THE ATTACK
⋆⋆⋆ out of four stars
Rated: R, for some violent images, language and brief sexuality.
Theater: Edina.
Secretary of State John Kerry recently declared that a peace deal between Israel and Palestine would happen within the next nine months.
His optimism might not survive a screening of "The Attack."
Protagonist Amin Jafari (Ali Suliman) is a prominent secular Palestinian surgeon who works and lives in Tel Aviv, Israel. One morning, a suicide bomber kills 17 Israelis, including 11 children. The bomber turns out to be Amin's wife, Siham.
Amin spends the rest of the movie trying to figure out how Siham (Reymond Amsalem) became a "fundamentalist monster" without his noticing. He returns to his hometown of Nablus, Palestine, in search of a Sheikh Marwan, whom he believes influenced his wife. There, Amin finds photos idolizing Siham plastered on walls across town, and he discovers that his own family is proud of her. But actual answers are harder to come by.
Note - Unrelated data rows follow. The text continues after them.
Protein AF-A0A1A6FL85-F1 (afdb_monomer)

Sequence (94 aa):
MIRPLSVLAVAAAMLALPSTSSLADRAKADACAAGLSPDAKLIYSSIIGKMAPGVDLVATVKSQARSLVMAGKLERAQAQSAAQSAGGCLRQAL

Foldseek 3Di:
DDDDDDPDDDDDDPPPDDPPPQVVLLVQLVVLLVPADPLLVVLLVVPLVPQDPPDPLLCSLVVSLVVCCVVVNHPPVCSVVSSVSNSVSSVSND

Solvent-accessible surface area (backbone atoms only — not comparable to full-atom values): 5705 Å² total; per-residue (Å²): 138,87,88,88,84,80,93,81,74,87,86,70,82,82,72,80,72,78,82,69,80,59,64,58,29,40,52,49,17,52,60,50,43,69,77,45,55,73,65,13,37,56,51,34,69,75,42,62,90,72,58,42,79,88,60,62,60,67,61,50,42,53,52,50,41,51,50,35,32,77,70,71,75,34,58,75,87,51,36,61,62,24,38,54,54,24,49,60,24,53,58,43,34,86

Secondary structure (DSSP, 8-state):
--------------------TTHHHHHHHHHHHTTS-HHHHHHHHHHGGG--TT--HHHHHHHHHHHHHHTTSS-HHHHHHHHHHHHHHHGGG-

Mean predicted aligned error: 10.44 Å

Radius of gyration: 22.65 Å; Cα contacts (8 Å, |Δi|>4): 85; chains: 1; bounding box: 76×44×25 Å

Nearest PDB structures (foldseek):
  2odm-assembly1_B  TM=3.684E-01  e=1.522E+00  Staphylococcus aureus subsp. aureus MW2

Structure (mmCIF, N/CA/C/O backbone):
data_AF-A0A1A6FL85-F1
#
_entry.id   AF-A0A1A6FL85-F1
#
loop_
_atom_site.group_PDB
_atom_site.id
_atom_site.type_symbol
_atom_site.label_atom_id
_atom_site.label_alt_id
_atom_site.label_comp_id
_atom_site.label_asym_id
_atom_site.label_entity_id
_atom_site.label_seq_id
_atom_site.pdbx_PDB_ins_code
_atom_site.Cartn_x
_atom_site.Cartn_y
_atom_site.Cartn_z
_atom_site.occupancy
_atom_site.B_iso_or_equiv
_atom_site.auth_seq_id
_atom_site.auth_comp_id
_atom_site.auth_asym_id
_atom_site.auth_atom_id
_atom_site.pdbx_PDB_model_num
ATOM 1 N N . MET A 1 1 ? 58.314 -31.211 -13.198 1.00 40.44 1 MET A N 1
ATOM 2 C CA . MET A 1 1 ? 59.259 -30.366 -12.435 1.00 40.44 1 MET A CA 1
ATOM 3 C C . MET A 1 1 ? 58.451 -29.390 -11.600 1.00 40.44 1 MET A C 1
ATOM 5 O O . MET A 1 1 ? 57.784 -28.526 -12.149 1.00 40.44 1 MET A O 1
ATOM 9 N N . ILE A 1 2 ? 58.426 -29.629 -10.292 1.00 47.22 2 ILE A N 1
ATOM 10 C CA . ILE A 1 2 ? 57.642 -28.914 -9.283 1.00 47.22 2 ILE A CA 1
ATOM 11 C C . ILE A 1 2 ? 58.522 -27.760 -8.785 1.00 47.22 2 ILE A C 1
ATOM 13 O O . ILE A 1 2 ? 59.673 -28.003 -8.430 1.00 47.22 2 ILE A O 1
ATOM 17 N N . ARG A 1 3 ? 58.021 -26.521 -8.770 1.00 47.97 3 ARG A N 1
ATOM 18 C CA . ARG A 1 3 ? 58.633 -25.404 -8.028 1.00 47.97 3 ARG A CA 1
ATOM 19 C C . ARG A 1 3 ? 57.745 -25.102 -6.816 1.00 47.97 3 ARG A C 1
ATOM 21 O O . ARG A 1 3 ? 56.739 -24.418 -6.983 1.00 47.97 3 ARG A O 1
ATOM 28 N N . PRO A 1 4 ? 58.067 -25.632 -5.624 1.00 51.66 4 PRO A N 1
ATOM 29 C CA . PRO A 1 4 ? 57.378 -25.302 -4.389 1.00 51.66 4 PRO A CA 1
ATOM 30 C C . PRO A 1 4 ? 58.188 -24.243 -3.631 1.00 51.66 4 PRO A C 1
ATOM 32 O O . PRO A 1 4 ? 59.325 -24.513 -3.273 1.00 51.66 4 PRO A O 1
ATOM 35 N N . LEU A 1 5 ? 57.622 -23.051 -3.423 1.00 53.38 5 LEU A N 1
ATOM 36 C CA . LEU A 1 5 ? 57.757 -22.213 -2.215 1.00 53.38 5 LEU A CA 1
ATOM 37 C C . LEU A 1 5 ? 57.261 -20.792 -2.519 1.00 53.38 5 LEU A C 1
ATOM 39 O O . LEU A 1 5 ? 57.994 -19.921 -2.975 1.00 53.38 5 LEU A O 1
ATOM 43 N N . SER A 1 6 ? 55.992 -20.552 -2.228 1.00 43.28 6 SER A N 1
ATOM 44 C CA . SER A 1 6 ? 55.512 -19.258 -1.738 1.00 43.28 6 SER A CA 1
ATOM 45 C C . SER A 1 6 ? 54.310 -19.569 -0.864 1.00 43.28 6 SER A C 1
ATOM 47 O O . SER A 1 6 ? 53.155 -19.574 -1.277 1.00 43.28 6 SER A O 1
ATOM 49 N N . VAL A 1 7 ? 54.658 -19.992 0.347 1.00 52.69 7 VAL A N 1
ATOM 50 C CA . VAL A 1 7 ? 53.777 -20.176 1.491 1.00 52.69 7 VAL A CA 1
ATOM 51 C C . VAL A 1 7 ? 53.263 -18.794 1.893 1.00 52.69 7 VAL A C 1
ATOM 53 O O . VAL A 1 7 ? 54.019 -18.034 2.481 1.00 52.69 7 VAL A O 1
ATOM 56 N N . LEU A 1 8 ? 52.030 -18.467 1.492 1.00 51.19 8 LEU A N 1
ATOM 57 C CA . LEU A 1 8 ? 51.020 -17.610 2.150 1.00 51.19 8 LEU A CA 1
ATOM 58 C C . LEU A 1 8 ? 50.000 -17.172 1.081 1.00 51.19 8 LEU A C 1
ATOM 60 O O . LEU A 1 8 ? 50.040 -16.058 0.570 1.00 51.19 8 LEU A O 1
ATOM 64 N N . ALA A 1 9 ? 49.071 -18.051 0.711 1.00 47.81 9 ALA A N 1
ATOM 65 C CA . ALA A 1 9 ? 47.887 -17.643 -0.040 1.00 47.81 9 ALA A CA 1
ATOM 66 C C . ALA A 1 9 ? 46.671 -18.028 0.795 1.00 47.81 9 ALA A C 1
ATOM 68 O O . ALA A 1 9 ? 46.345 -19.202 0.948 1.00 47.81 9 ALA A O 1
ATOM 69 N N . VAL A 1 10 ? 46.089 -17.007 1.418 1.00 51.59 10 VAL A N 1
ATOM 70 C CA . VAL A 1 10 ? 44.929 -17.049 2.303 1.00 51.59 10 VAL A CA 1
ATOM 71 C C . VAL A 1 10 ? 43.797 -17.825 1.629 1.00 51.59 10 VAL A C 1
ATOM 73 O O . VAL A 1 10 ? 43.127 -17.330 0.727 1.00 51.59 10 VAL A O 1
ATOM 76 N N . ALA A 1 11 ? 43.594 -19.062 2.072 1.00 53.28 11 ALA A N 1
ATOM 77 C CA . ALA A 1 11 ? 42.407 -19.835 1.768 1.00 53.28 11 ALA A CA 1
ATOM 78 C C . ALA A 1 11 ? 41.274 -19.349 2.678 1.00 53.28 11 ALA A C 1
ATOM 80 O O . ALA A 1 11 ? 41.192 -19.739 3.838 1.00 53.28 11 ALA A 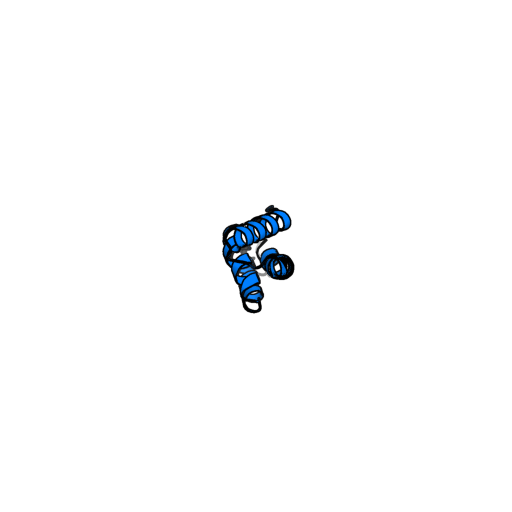O 1
ATOM 81 N N . ALA A 1 12 ? 40.399 -18.497 2.153 1.00 54.06 12 ALA A N 1
ATOM 82 C CA . ALA A 1 12 ? 39.047 -18.345 2.674 1.00 54.06 12 ALA A CA 1
ATOM 83 C C . ALA A 1 12 ? 38.143 -17.869 1.538 1.00 54.06 12 ALA A C 1
ATOM 85 O O . ALA A 1 12 ? 38.164 -16.709 1.136 1.00 54.06 12 ALA A O 1
ATOM 86 N N . ALA A 1 13 ? 37.413 -18.840 0.994 1.00 53.81 13 ALA A N 1
ATOM 87 C CA . ALA A 1 13 ? 36.316 -18.725 0.051 1.00 53.81 13 ALA A CA 1
ATOM 88 C C . ALA A 1 13 ? 35.615 -17.356 0.078 1.00 53.81 13 ALA A C 1
ATOM 90 O O . ALA A 1 13 ? 34.903 -17.024 1.026 1.00 53.81 13 ALA A O 1
AT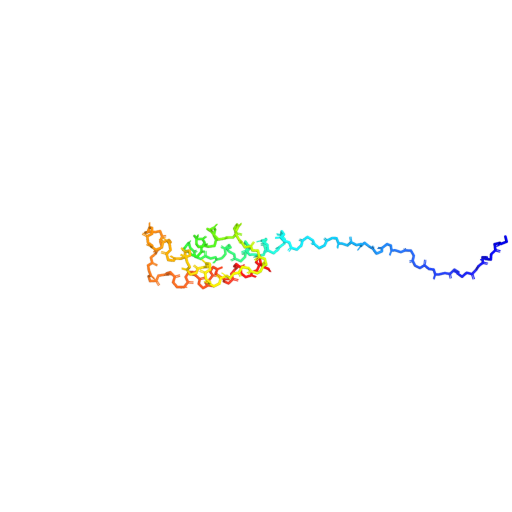OM 91 N N . MET A 1 14 ? 35.762 -16.595 -1.009 1.00 52.44 14 MET A N 1
ATOM 92 C CA . MET A 1 14 ? 34.804 -15.551 -1.350 1.00 52.44 14 MET A CA 1
ATOM 93 C C . MET A 1 14 ? 33.468 -16.242 -1.632 1.00 52.44 14 MET A C 1
ATOM 95 O O . MET A 1 14 ? 33.214 -16.696 -2.747 1.00 52.44 14 MET A O 1
ATOM 99 N N . LEU A 1 15 ? 32.634 -16.373 -0.595 1.00 52.91 15 LEU A N 1
ATOM 100 C CA . LEU A 1 15 ? 31.221 -16.678 -0.758 1.00 52.91 15 LEU A CA 1
ATOM 101 C C . LEU A 1 15 ? 30.637 -15.597 -1.671 1.00 52.91 15 LEU A C 1
ATOM 103 O O . LEU A 1 15 ? 30.454 -14.452 -1.263 1.00 52.91 15 LEU A O 1
ATOM 107 N N . ALA A 1 16 ? 30.334 -15.974 -2.908 1.00 54.59 16 ALA A N 1
ATOM 108 C CA . ALA A 1 16 ? 29.363 -15.268 -3.715 1.00 54.59 16 ALA A CA 1
ATOM 109 C C . ALA A 1 16 ? 28.020 -15.363 -2.977 1.00 54.59 16 ALA A C 1
ATOM 111 O O . ALA A 1 16 ? 27.325 -16.371 -3.088 1.00 54.59 16 ALA A O 1
ATOM 112 N N . LEU A 1 17 ? 27.687 -14.359 -2.159 1.00 55.84 17 LEU A N 1
ATOM 113 C CA . LEU A 1 17 ? 26.333 -14.213 -1.637 1.00 55.84 17 LEU A CA 1
ATOM 114 C C . LEU A 1 17 ? 25.438 -13.868 -2.835 1.00 55.84 17 LEU A C 1
ATOM 116 O O . LEU A 1 17 ? 25.616 -12.795 -3.415 1.00 55.84 17 LEU A O 1
ATOM 120 N N . PRO A 1 18 ? 24.485 -14.728 -3.233 1.00 50.41 18 PRO A N 1
ATOM 121 C CA . PRO A 1 18 ? 23.446 -14.290 -4.143 1.00 50.41 18 PRO A CA 1
ATOM 122 C C . PRO A 1 18 ? 22.620 -13.231 -3.408 1.00 50.41 18 PRO A C 1
ATOM 124 O O . PRO A 1 18 ? 22.045 -13.496 -2.353 1.00 50.41 18 PRO A O 1
ATOM 127 N N . SER A 1 19 ? 22.595 -12.015 -3.945 1.00 52.00 19 SER A N 1
ATOM 128 C CA . SER A 1 19 ? 21.772 -10.908 -3.464 1.00 52.00 19 SER A CA 1
ATOM 129 C C . SER A 1 19 ? 20.292 -11.279 -3.583 1.00 52.00 19 SER A C 1
ATOM 131 O O . SER A 1 19 ? 19.648 -11.005 -4.592 1.00 52.00 19 SER A O 1
ATOM 133 N N . THR A 1 20 ? 19.720 -11.926 -2.568 1.00 50.22 20 THR A N 1
ATOM 134 C CA . THR A 1 20 ? 18.267 -12.124 -2.471 1.00 50.22 20 THR A CA 1
ATOM 135 C C . THR A 1 20 ? 17.607 -10.831 -1.975 1.00 50.22 20 THR A C 1
ATOM 137 O O . THR A 1 20 ? 16.988 -10.795 -0.912 1.00 50.22 20 THR A O 1
ATOM 140 N N . SER A 1 21 ? 17.778 -9.749 -2.737 1.00 54.62 21 SER A N 1
ATOM 141 C CA . SER A 1 21 ? 17.287 -8.386 -2.470 1.00 54.62 21 SER A CA 1
ATOM 142 C C . SER A 1 21 ? 15.835 -8.195 -2.919 1.00 54.62 21 SER A C 1
ATOM 144 O O . SER A 1 21 ? 15.515 -7.279 -3.664 1.00 54.62 21 SER A O 1
ATOM 146 N N . SER A 1 22 ? 14.952 -9.127 -2.561 1.00 62.19 22 SER A N 1
ATOM 147 C CA . SER A 1 22 ? 13.508 -8.943 -2.790 1.00 62.19 22 SER A CA 1
ATOM 148 C C . SER A 1 22 ? 12.662 -9.355 -1.592 1.00 62.19 22 SER A C 1
ATOM 150 O O . SER A 1 22 ? 11.628 -8.753 -1.308 1.00 62.19 22 SER A O 1
ATOM 152 N N . LEU A 1 23 ? 13.117 -10.358 -0.836 1.00 63.97 23 LEU A N 1
ATOM 153 C CA . LEU A 1 23 ? 12.423 -10.835 0.359 1.00 63.97 23 LEU A CA 1
ATOM 154 C C . LEU A 1 23 ? 12.753 -9.969 1.589 1.00 63.97 23 LEU A C 1
ATOM 156 O O . LEU A 1 23 ? 11.885 -9.729 2.426 1.00 63.97 23 LEU A O 1
ATOM 160 N N . ALA A 1 24 ? 13.980 -9.445 1.673 1.00 75.81 24 ALA A N 1
ATOM 161 C CA . ALA A 1 24 ? 14.398 -8.552 2.754 1.00 75.81 24 ALA A CA 1
ATOM 162 C C . ALA A 1 24 ? 13.694 -7.187 2.683 1.00 75.81 24 ALA A C 1
ATOM 164 O O . ALA A 1 24 ? 13.213 -6.691 3.700 1.00 75.81 24 ALA A O 1
ATOM 165 N N . ASP A 1 25 ? 13.581 -6.622 1.485 1.00 84.69 25 ASP A N 1
ATOM 166 C CA . ASP A 1 25 ? 12.945 -5.325 1.223 1.00 84.69 25 ASP A CA 1
ATOM 167 C C . ASP A 1 25 ? 11.452 -5.378 1.564 1.00 84.69 25 ASP A C 1
ATOM 169 O O . ASP A 1 25 ? 10.911 -4.532 2.282 1.00 84.69 25 ASP A O 1
ATOM 173 N N . ARG A 1 26 ? 10.800 -6.488 1.203 1.00 89.12 26 ARG A N 1
ATOM 174 C CA . ARG A 1 26 ? 9.429 -6.761 1.631 1.00 89.12 26 ARG A CA 1
ATOM 175 C C . ARG A 1 26 ? 9.293 -6.840 3.152 1.00 89.12 26 ARG A C 1
ATOM 177 O O . ARG A 1 26 ? 8.423 -6.181 3.710 1.00 89.12 26 ARG A O 1
ATOM 184 N N . ALA A 1 27 ? 10.182 -7.564 3.832 1.00 91.88 27 ALA A N 1
ATOM 185 C CA . ALA A 1 27 ? 10.150 -7.657 5.292 1.00 91.88 27 ALA A CA 1
ATOM 186 C C . ALA A 1 27 ? 10.346 -6.290 5.979 1.00 91.88 27 ALA A C 1
ATOM 188 O O . ALA A 1 27 ? 9.752 -6.033 7.028 1.00 91.88 27 ALA A O 1
ATOM 189 N N . LYS A 1 28 ? 11.149 -5.390 5.396 1.00 92.25 28 LYS A N 1
ATOM 190 C CA . LYS A 1 28 ? 11.324 -4.016 5.895 1.00 92.25 28 LYS A CA 1
ATOM 191 C C . LYS A 1 28 ? 10.060 -3.186 5.715 1.00 92.25 28 LYS A C 1
ATOM 193 O O . LYS A 1 28 ? 9.601 -2.564 6.675 1.00 92.25 28 LYS A O 1
ATOM 198 N N . ALA A 1 29 ? 9.452 -3.254 4.536 1.00 94.62 29 ALA A N 1
ATOM 199 C CA . ALA A 1 29 ? 8.176 -2.607 4.270 1.00 94.62 29 ALA A CA 1
ATOM 200 C C . ALA A 1 29 ? 7.064 -3.116 5.205 1.00 94.62 29 ALA A C 1
ATOM 202 O O . ALA A 1 29 ? 6.308 -2.306 5.744 1.00 94.62 29 ALA A O 1
ATOM 203 N N . ASP A 1 30 ? 7.012 -4.426 5.472 1.00 96.19 30 ASP A N 1
ATOM 204 C CA . ASP A 1 30 ? 6.026 -5.038 6.369 1.00 96.19 30 ASP A CA 1
ATOM 205 C C . ASP A 1 30 ? 6.243 -4.599 7.826 1.00 96.19 30 ASP A C 1
ATOM 207 O O . ASP A 1 30 ? 5.285 -4.283 8.537 1.00 96.19 30 ASP A O 1
ATOM 211 N N . ALA A 1 31 ? 7.502 -4.493 8.262 1.00 96.62 31 ALA A N 1
ATOM 212 C CA . ALA A 1 31 ? 7.844 -3.963 9.579 1.00 96.62 31 ALA A CA 1
ATOM 213 C C . ALA A 1 31 ? 7.442 -2.485 9.729 1.00 96.62 31 ALA A C 1
ATOM 215 O O . ALA A 1 31 ? 6.879 -2.104 10.754 1.00 96.62 31 ALA A O 1
ATOM 216 N N . CYS A 1 32 ? 7.663 -1.659 8.702 1.00 96.81 32 CYS A N 1
ATOM 217 C CA . CYS A 1 32 ? 7.159 -0.284 8.669 1.00 96.81 32 CYS A CA 1
ATOM 218 C C . CYS A 1 32 ? 5.625 -0.256 8.740 1.00 96.81 32 CYS A C 1
ATOM 220 O O . CYS A 1 32 ? 5.039 0.502 9.518 1.00 96.81 32 CYS A O 1
ATOM 222 N N . ALA A 1 33 ? 4.967 -1.135 7.977 1.00 97.12 33 ALA A N 1
ATOM 223 C CA . ALA A 1 33 ? 3.517 -1.208 7.899 1.00 97.12 33 ALA A CA 1
ATOM 224 C C . ALA A 1 33 ? 2.850 -1.597 9.229 1.00 97.12 33 ALA A C 1
ATOM 226 O O . ALA A 1 33 ? 1.681 -1.270 9.449 1.00 97.12 33 ALA A O 1
ATOM 227 N N . ALA A 1 34 ? 3.576 -2.241 10.147 1.00 97.00 34 ALA A N 1
ATOM 228 C CA . ALA A 1 34 ? 3.065 -2.607 11.465 1.00 97.00 34 ALA A CA 1
ATOM 229 C C . ALA A 1 34 ? 2.575 -1.390 12.275 1.00 97.00 34 ALA A C 1
ATOM 231 O O . ALA A 1 34 ? 1.558 -1.497 12.968 1.00 97.00 34 ALA A O 1
ATOM 232 N N . GLY A 1 35 ? 3.238 -0.236 12.127 1.00 95.56 35 GLY A N 1
ATOM 233 C CA . GLY A 1 35 ? 2.906 1.019 12.815 1.00 95.56 35 GLY A CA 1
ATOM 234 C C . GLY A 1 35 ? 1.850 1.887 12.122 1.00 95.56 35 GLY A C 1
ATOM 235 O O . GLY A 1 35 ? 1.512 2.954 12.624 1.00 95.56 35 GLY A O 1
ATOM 236 N N . LEU A 1 36 ? 1.328 1.462 10.969 1.00 97.06 36 LEU A N 1
ATOM 237 C CA . LEU A 1 36 ? 0.356 2.243 10.207 1.00 97.06 36 LEU A CA 1
ATOM 238 C C . LEU A 1 36 ? -1.040 2.234 10.849 1.00 97.06 36 LEU A C 1
ATOM 240 O O . LEU A 1 36 ? -1.490 1.220 11.395 1.00 97.06 36 LEU A O 1
ATOM 244 N N . SER A 1 37 ? -1.762 3.347 10.683 1.00 97.06 37 SER A N 1
ATOM 245 C CA . SER A 1 37 ? -3.204 3.434 10.943 1.00 97.06 37 SER A CA 1
ATOM 246 C C . SER A 1 37 ? -3.985 2.406 10.106 1.00 97.06 37 SER A C 1
ATOM 248 O O . SER A 1 37 ? -3.504 2.008 9.039 1.00 97.06 37 SER A O 1
ATOM 250 N N . PRO A 1 38 ? -5.208 2.011 10.512 1.00 97.56 38 PRO A N 1
ATOM 251 C CA . PRO A 1 38 ? -6.021 1.037 9.774 1.00 97.56 38 PRO A CA 1
ATOM 252 C C . PRO A 1 38 ? -6.187 1.375 8.284 1.00 97.56 38 PRO A C 1
ATOM 254 O O . PRO A 1 38 ? -5.946 0.528 7.427 1.00 97.56 38 PRO A O 1
ATOM 257 N N . ASP A 1 39 ? -6.477 2.638 7.969 1.00 96.94 39 ASP A N 1
ATOM 258 C CA . ASP A 1 39 ? -6.622 3.134 6.595 1.00 96.94 39 ASP A CA 1
ATOM 259 C C . ASP A 1 39 ? -5.337 3.003 5.768 1.00 96.94 39 ASP A C 1
ATOM 261 O O . ASP A 1 39 ? -5.353 2.592 4.606 1.00 96.94 39 ASP A O 1
ATOM 265 N N . ALA A 1 40 ? -4.189 3.310 6.372 1.00 97.19 40 ALA A N 1
ATOM 266 C CA . ALA A 1 40 ? -2.897 3.176 5.711 1.00 97.19 40 ALA A CA 1
ATOM 267 C C . ALA A 1 40 ? -2.510 1.697 5.523 1.00 97.19 40 ALA A C 1
ATOM 269 O O . ALA A 1 40 ? -1.965 1.339 4.478 1.00 97.19 40 ALA A O 1
ATOM 270 N N . LYS A 1 41 ? -2.858 0.813 6.471 1.00 97.88 41 LYS A N 1
ATOM 271 C CA . LYS A 1 41 ? -2.701 -0.645 6.314 1.00 97.88 41 LYS A CA 1
ATOM 272 C C . LYS A 1 41 ? -3.560 -1.198 5.180 1.00 97.88 41 LYS A C 1
ATOM 274 O O . LYS A 1 41 ? -3.095 -2.066 4.439 1.00 97.88 41 LYS A O 1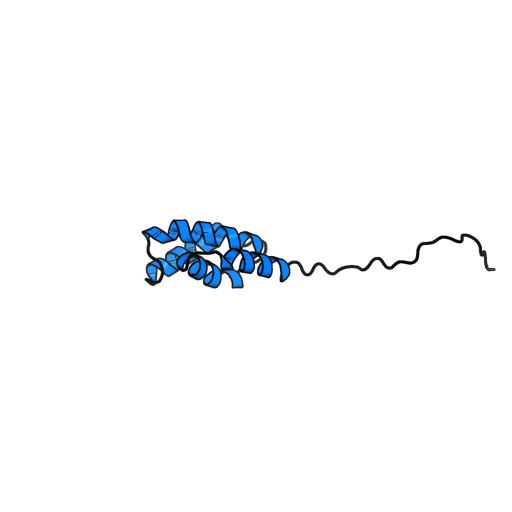
ATOM 279 N N . LEU A 1 42 ? -4.782 -0.692 5.006 1.00 97.50 42 LEU A N 1
ATOM 280 C CA . LEU A 1 42 ? -5.647 -1.068 3.883 1.00 97.50 42 LEU A CA 1
ATOM 281 C C . LEU A 1 42 ? -4.993 -0.728 2.538 1.00 97.50 42 LEU A C 1
ATOM 283 O O . LEU A 1 42 ? -4.933 -1.579 1.652 1.00 97.50 42 LEU A O 1
ATOM 287 N N . ILE A 1 43 ? -4.433 0.477 2.399 1.00 97.62 43 ILE A N 1
ATOM 288 C CA . ILE A 1 43 ? -3.701 0.867 1.186 1.00 97.62 43 ILE A CA 1
ATOM 289 C C . ILE A 1 43 ? -2.465 -0.023 1.003 1.00 97.62 43 ILE A C 1
ATOM 291 O O . ILE A 1 43 ? -2.306 -0.631 -0.053 1.00 97.62 43 ILE A O 1
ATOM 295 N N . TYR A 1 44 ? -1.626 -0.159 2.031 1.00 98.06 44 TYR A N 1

The Israel-Palestine conflict, he realizes, does not lend itself to simple explanations.
Lebanese director Ziad Doueiri effectively portrays Amin's journey through denial, anger, disillusionment. "The Attack" doesn't force us to pick a side. But it does force us to question our outsiders' hope in conciliation. When Amin finally gets to confront Marwan, the sheikh questions the point of talking. "We'll never agree on anything," he says.
ANDREW WAGAMAN
Rising From Ashes
⋆⋆⋆ out of four stars
Unrated: In English and subtitled Kinyarwanda and French.
Theater: Lagoon.
The title of T.C. Johnstone's uplifting documentary "Rising From Ashes" does double duty. It describes the genesis of Rwanda's national cycling team, a symbol of unity following the nation's ethnic genocide, and the personal redemption of its American coach. Jock Boyer, the first American to compete in the modern Tour de France, committed to lead the team following the sex-abuse scandal that saw him jailed in 2002. Forest Whitaker provides an accessible narration that quickly sketches Rwanda's colonial rule, which pitted native peoples against one another, and the long-simmering resentments that erupted in catastrophic tribal violence in 1994. Owning a bicycle could mean the difference between execution and escape to safety, he notes.